Commence alors un pénible interrogatoire. Soso est finalement un officier connu pour ses pratiques de maltraitance, surnommé «l’étouffoir». Il s’assoie sur ses victimes pour les empêcher de respirer jusqu’à la mort. Francine, qui tente de s’interposer, est, elle-même, prise pour cible par les trois soldats tortionnaires. Rachid est soumis à la gégène et à l’arrachage des ongles. Une scène terrible qui rappelle la colonisation et ses méfaits. 

Déshumanisation

Même si le spectacle traîne en longueur, près de 90 minutes et qu’il souffre de manque de rythme, il a cette force d’interpeller les consciences sur les déshumanisations en temps de guerre. Les tortionnaires, qui prennent plaisir à faire mal aux autres, souffrent de troubles psychiatriques. Wahid Achour, un adepte de l’école théâtrale allemande, a réussi, en recourant parfois aux expressions du théâtre de la cruauté d’Antonin Artaud, à installer une atmosphère lourde dans la salle pour évoquer l’un des crimes coloniaux les plus barbares, restés en grande partie impunis. Les comédiens Oussama Tlilani, Rym Benzeggouta, Abdelhamid Litim, Rami Mentouri, Ahmed Hamsas, Mourad Filali, Nabil Messahel et Rafik Belhamadi ont bien porté le spectacle malgré sa monotonie et ses dialogues intenses.

Des débats critiques

Le 16e Festival national du théâtre professionnel d’Alger (FNTP) se poursuit jusqu’au 31 décembre. Treize pièces sont en compétition, présentées chaque jour à 15h et 19h. Elles seront évaluées par un jury présidé par la comédienne Fadéla Hachemaoui. Ichiou, une pièce mise en scène par Azouz Abdelkader et écrite par Okbaoui Cheikh, a été le premier spectacle présenté, samedi 23 décembre au soir. Un spectacle produit par le Théâtre régional de Biskra et qui s’appuie sur une légende populaire de la région d’Adrar. 

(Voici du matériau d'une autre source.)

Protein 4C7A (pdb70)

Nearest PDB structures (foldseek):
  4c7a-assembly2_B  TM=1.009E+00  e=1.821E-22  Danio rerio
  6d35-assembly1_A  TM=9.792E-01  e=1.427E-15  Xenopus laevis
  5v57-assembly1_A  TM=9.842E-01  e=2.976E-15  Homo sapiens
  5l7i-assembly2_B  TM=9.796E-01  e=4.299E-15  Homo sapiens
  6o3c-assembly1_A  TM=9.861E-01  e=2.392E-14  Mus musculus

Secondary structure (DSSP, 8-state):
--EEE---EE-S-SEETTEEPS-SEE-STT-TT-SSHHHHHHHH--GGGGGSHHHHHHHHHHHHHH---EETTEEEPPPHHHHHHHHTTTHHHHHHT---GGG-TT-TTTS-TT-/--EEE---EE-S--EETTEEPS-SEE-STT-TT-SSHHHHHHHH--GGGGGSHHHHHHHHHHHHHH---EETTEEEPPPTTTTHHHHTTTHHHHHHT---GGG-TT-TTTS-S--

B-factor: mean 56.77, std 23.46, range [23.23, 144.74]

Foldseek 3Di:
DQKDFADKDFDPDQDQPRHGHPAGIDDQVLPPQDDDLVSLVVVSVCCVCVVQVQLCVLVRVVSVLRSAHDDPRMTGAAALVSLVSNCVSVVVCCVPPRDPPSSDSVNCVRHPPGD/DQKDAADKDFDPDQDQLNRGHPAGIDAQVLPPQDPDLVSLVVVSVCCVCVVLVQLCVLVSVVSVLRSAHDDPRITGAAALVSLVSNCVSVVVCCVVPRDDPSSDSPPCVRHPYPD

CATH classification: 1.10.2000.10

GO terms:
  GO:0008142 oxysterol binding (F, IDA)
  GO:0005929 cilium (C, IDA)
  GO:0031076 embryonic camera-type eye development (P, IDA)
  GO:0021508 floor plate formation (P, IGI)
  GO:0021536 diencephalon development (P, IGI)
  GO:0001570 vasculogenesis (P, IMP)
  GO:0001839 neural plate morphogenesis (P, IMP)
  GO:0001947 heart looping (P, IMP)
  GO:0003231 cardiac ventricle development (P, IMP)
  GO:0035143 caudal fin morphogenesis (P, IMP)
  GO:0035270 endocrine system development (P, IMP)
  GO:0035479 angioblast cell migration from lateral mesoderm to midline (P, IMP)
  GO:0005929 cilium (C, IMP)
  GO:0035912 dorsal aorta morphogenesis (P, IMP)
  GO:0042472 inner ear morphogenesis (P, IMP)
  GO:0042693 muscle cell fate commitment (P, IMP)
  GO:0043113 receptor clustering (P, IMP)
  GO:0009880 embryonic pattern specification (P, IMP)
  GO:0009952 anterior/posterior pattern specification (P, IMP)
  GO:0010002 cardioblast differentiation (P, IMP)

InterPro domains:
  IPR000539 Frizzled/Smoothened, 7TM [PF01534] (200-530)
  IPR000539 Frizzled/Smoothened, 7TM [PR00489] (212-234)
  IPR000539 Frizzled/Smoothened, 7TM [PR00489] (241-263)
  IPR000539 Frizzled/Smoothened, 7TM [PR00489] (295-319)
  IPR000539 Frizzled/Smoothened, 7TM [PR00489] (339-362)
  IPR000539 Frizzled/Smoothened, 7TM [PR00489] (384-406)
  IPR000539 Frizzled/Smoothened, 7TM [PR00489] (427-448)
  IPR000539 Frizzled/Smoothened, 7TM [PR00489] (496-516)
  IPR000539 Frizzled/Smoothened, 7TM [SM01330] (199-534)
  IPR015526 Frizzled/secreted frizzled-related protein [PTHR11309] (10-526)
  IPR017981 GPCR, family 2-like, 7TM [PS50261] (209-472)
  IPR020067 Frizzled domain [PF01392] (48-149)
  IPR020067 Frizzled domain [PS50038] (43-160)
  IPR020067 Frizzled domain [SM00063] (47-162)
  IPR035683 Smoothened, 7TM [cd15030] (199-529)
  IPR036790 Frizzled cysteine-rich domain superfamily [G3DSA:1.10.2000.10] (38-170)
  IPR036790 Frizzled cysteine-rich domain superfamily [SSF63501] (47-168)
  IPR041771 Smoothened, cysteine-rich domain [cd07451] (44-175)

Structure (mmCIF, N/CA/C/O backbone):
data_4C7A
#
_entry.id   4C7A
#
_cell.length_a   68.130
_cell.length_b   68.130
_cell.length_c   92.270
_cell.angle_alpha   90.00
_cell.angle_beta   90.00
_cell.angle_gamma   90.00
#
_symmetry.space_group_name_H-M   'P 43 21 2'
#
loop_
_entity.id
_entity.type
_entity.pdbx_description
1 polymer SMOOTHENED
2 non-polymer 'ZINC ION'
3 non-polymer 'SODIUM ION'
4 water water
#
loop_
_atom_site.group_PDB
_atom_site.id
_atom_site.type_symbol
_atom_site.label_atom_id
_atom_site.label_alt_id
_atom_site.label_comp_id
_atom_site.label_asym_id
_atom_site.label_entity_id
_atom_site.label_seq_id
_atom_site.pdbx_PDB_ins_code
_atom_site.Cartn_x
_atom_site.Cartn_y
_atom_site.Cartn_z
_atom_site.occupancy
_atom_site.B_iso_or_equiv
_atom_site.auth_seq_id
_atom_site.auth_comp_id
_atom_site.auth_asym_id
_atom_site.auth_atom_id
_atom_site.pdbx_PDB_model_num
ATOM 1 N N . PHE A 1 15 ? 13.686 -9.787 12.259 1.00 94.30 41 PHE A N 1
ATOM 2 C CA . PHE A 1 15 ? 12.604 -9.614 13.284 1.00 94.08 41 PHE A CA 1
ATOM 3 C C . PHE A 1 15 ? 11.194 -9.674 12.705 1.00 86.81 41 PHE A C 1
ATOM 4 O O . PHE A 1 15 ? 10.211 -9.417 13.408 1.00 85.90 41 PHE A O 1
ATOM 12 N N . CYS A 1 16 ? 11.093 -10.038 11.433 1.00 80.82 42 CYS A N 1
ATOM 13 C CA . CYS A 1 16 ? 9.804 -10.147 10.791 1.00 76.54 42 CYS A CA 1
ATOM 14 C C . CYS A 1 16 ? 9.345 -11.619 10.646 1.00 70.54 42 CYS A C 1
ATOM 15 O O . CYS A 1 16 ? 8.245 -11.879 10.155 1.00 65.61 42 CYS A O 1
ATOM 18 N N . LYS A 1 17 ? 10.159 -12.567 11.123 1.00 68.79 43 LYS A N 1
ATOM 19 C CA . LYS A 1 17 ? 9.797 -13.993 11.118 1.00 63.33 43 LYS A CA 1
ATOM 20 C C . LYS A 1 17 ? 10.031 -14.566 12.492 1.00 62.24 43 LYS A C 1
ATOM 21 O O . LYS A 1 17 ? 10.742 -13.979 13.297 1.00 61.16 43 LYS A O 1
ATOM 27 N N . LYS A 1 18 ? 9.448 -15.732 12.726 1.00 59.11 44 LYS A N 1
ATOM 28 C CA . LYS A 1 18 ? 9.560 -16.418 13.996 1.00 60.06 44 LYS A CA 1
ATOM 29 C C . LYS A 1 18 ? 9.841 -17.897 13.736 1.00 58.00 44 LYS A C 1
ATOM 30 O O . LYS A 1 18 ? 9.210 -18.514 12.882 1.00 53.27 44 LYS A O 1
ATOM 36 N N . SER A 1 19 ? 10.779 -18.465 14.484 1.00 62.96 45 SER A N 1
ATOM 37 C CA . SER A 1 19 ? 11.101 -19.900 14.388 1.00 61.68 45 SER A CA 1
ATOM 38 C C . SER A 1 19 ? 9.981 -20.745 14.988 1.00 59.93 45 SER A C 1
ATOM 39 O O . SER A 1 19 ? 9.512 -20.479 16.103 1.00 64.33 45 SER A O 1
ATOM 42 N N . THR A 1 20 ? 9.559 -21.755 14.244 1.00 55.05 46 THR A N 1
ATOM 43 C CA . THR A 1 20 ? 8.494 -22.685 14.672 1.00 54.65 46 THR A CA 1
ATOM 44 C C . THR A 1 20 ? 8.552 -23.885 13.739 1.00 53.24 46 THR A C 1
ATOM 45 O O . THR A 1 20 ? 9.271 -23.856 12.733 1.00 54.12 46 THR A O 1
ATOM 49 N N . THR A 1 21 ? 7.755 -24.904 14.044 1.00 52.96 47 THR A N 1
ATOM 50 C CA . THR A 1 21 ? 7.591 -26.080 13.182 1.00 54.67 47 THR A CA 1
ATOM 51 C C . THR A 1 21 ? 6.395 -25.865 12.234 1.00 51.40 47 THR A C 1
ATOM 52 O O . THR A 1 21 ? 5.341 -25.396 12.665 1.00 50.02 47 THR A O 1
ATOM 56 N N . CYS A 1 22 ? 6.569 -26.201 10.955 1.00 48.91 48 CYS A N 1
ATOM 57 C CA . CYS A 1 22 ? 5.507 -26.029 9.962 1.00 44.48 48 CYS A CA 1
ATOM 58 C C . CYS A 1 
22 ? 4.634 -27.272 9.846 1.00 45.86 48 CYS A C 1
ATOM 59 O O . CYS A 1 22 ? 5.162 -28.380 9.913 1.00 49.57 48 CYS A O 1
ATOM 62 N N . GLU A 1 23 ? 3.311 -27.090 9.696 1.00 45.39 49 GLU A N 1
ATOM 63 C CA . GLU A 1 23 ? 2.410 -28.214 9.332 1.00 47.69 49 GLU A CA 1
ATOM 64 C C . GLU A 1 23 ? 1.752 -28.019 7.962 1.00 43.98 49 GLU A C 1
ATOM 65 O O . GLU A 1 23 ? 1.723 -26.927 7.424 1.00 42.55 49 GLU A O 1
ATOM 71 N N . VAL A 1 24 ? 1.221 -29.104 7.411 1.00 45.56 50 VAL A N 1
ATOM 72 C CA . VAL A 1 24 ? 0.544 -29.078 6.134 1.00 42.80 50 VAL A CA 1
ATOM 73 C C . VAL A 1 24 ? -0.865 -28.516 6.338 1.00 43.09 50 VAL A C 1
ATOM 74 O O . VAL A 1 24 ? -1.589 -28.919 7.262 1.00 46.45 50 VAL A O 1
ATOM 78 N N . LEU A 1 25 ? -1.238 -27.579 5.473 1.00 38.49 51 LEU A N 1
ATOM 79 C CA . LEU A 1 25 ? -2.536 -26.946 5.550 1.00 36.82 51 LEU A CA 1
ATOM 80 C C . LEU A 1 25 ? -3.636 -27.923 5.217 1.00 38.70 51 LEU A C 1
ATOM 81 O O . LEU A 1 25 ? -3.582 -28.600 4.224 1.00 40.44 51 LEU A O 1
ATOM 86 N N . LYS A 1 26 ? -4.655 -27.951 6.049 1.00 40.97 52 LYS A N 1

Dimanche 24 décembre, dans l’après- midi, a été présentée la pièce Trab el jnoun (la terre des djinns), produite par le Théâtre régional de Béchar, écrite par Hicham Boussahla et mise en scène par Hocine Mokhtar. Une histoire qui se déroule dans les sous-sol, inspirée de faits réels s’étant déroulés dans la mine de charbon de Kenadsa, durant la période coloniale française. Toutes les pièces en compétition sont suivies de débats critiques au niveau de l’espace M’hamed Benguettaf, au deuxième étage du Théâtre national Mahieddine Bachtarzi d’Alger.